** Opening DATA SHOWN block **
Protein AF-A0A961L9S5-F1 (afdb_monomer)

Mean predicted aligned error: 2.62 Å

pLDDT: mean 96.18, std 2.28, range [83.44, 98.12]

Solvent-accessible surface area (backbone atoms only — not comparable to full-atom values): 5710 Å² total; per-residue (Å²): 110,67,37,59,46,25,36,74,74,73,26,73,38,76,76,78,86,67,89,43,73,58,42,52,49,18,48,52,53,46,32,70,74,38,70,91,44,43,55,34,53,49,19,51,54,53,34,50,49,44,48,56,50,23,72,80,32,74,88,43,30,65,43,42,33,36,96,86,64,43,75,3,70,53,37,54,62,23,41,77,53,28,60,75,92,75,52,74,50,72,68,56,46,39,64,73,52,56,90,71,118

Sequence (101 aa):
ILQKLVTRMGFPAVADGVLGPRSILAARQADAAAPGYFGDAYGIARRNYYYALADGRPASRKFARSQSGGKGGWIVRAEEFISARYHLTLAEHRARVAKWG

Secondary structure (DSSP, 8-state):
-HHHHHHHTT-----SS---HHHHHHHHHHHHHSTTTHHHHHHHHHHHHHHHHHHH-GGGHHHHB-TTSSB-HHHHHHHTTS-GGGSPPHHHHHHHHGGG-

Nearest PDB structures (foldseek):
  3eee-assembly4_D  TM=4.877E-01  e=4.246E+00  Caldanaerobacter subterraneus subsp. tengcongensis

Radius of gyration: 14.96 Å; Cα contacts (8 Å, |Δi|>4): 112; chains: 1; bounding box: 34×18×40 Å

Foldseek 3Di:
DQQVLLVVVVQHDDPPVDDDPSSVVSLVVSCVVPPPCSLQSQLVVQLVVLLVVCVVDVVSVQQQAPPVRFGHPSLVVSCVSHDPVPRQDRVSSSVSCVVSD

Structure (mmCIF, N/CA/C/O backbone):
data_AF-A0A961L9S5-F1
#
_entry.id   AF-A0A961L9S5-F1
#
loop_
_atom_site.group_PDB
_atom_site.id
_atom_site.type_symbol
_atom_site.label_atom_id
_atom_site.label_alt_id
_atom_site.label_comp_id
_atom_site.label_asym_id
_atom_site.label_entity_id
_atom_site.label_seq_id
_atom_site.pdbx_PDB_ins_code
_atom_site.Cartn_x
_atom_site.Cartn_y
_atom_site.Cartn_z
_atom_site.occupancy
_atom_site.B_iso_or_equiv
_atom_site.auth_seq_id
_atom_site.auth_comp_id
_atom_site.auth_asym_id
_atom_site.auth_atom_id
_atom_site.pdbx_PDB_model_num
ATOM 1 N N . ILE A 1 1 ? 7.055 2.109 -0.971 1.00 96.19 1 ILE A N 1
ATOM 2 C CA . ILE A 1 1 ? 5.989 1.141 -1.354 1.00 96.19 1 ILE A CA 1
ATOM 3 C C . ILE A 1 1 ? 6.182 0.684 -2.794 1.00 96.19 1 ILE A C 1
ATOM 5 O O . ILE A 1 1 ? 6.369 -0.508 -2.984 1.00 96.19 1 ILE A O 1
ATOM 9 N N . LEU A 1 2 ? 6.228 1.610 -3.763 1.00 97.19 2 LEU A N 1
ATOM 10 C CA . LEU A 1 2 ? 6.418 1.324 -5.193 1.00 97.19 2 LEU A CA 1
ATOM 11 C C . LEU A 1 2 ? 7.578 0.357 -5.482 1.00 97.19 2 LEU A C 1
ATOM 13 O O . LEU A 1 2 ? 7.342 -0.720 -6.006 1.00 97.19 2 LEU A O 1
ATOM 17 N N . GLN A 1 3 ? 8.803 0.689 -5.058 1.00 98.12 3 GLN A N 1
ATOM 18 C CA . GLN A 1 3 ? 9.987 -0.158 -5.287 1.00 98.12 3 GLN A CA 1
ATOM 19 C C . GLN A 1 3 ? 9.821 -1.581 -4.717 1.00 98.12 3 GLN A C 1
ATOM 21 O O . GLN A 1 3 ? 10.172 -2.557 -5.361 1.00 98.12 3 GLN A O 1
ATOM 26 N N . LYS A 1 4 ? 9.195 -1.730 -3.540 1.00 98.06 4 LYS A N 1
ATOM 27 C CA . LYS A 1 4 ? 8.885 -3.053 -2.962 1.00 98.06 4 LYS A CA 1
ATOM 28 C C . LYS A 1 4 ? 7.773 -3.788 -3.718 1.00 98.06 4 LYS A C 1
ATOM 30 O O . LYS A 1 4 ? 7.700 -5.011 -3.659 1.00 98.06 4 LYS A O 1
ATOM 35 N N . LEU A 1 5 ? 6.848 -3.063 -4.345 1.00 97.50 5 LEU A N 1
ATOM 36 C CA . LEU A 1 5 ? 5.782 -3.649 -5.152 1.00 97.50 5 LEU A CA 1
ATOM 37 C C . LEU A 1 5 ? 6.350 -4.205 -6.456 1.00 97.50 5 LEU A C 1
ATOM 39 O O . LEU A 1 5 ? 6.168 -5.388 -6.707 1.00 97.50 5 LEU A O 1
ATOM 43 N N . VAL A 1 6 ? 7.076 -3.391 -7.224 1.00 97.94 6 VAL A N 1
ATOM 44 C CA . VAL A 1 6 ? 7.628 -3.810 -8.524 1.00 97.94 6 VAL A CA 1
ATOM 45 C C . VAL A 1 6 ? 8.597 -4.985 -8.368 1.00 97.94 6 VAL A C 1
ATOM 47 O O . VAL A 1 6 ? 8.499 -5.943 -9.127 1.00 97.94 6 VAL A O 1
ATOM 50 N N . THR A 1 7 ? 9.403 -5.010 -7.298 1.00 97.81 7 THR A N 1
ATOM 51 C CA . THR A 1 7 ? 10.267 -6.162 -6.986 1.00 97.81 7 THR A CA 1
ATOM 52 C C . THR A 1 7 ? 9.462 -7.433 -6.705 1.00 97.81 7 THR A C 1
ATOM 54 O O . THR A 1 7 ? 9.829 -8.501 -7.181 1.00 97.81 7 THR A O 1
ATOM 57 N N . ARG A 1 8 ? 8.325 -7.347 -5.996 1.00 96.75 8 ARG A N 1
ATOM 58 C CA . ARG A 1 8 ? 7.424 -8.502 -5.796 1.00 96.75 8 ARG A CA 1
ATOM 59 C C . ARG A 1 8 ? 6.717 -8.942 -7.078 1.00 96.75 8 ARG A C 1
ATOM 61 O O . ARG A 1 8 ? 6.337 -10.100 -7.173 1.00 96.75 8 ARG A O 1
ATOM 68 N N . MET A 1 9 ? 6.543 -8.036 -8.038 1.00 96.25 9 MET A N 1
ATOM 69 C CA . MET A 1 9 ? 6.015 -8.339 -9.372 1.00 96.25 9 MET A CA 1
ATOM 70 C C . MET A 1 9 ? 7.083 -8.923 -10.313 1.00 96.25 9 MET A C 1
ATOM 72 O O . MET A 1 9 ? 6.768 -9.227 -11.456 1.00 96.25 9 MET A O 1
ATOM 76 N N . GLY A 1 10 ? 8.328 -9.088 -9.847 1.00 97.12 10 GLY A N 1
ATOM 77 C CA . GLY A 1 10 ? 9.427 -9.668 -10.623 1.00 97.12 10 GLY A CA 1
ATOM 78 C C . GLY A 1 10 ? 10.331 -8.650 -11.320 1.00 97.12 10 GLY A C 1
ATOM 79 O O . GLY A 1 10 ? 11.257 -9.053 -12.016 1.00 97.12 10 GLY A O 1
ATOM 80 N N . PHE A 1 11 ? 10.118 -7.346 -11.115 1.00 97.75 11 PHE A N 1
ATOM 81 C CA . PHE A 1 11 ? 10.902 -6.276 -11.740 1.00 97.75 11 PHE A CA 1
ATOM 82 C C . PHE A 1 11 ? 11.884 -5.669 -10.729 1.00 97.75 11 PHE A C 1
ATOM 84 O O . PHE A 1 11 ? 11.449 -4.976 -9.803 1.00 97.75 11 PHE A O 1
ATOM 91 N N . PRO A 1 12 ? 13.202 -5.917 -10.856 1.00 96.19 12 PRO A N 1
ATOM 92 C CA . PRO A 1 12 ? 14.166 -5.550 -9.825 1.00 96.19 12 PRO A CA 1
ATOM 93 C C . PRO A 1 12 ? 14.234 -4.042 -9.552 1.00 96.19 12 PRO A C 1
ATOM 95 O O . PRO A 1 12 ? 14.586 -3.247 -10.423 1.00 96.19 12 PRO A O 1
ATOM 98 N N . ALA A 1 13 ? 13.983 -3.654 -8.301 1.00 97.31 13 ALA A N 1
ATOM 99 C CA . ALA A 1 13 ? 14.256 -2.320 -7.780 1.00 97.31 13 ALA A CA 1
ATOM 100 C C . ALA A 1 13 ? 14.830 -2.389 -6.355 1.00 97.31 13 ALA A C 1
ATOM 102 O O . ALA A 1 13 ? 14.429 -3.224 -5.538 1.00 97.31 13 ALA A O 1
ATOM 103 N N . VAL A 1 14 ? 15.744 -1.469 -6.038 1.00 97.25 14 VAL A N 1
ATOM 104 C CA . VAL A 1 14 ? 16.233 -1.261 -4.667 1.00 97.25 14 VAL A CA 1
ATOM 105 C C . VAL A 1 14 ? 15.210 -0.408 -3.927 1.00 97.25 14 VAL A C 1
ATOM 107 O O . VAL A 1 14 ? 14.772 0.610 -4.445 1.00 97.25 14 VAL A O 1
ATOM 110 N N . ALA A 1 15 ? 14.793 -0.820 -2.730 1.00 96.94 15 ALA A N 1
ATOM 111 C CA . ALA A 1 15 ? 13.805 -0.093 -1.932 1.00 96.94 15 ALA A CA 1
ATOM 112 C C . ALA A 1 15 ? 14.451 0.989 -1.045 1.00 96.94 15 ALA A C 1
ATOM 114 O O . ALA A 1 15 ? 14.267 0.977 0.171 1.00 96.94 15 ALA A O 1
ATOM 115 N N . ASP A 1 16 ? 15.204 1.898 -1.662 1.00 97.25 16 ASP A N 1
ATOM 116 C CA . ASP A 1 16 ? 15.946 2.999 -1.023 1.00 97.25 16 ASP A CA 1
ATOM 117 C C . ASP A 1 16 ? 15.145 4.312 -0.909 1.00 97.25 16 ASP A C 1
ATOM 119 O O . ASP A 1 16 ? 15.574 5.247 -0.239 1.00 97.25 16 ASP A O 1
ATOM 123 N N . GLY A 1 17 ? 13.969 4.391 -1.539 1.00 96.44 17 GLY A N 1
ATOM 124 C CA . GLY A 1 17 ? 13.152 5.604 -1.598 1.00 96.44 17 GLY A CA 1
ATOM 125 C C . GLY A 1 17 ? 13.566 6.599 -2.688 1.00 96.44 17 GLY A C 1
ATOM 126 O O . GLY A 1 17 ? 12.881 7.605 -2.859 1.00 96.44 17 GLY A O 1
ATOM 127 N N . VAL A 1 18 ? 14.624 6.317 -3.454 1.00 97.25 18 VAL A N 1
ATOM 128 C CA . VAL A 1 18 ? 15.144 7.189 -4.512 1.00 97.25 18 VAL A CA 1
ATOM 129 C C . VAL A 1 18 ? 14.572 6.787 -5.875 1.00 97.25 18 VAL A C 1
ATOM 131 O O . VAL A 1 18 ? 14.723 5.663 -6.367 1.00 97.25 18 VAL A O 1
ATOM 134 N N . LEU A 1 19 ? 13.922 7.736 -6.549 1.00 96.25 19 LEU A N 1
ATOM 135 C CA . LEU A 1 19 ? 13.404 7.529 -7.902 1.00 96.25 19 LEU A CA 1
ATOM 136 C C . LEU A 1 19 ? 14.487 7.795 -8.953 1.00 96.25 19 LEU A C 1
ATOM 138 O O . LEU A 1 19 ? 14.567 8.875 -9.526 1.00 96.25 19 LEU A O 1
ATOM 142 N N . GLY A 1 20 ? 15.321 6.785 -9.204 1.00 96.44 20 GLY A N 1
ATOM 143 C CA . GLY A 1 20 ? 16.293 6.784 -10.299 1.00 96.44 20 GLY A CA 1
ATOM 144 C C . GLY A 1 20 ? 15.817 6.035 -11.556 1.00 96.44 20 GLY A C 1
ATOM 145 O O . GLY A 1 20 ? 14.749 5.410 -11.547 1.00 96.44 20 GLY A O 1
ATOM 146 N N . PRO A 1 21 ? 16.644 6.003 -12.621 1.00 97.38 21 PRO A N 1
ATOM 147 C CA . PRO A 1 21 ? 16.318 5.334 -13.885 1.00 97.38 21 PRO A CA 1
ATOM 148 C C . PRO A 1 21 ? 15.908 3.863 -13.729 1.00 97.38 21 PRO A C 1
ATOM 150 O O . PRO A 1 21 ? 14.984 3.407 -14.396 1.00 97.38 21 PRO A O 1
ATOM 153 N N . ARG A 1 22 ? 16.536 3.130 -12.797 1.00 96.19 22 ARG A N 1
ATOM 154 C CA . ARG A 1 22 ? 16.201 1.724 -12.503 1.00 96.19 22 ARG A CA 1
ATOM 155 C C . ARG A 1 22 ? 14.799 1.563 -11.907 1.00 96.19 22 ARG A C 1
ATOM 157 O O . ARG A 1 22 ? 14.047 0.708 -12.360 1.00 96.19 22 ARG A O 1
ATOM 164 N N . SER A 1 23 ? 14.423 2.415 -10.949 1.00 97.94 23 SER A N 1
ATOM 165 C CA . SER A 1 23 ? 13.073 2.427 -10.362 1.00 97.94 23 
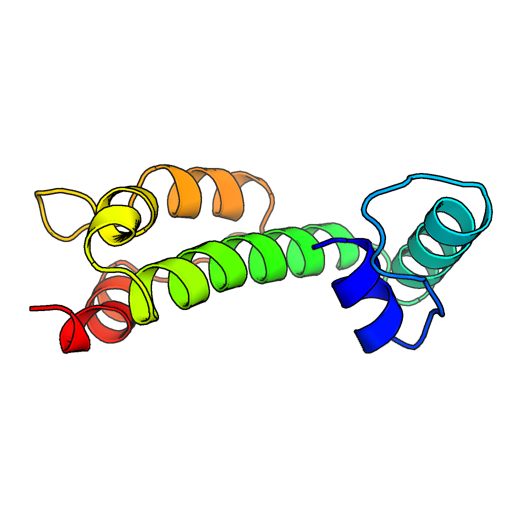SER A CA 1
ATOM 166 C C . SER A 1 23 ? 12.008 2.742 -11.419 1.00 97.94 23 SER A C 1
ATOM 168 O O . SER A 1 23 ? 10.957 2.107 -11.442 1.00 97.94 23 SER A O 1
ATOM 170 N N . ILE A 1 24 ? 12.293 3.699 -12.312 1.00 97.88 24 ILE A N 1
ATOM 171 C CA . ILE A 1 24 ? 11.393 4.089 -13.407 1.00 97.88 24 ILE A CA 1
ATOM 172 C C . ILE A 1 24 ? 11.229 2.943 -14.411 1.00 97.88 24 ILE A C 1
ATOM 174 O O . ILE A 1 24 ? 10.105 2.631 -14.796 1.00 97.88 24 ILE A O 1
ATOM 178 N N . LEU A 1 25 ? 12.326 2.293 -14.811 1.00 98.06 25 LEU A N 1
ATOM 179 C CA . LEU A 1 25 ? 12.286 1.144 -15.716 1.00 98.06 25 LEU A CA 1
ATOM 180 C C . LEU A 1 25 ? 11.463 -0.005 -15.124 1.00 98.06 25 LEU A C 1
** Closing DATA SHOWN block **
**EXERCISE INSTRUCTIONS:**
Identify the lines of the data that contain the word "backbone". Copy each of them.

**ANSWER TO THIS TASK:**
Solvent-accessible surface area (backbone atoms only — not comparable to full-atom values): 5710 Å² total; per-residue (Å²): 110,67,37,59,46,25,36,74,74,73,26,73,38,76,76,78,86,67,89,43,73,58,42,52,49,18,48,52,53,46,32,70,74,38,70,91,44,43,55,34,53,49,19,51,54,53,34,50,49,44,48,56,50,23,72,80,32,74,88,43,30,65,43,42,33,36,96,86,64,43,75,3,70,53,37,54,62,23,41,77,53,28,60,75,92,75,52,74,50,72,68,56,46,39,64,73,52,56,90,71,118
Structure (mmCIF, N/CA/C/O backbone):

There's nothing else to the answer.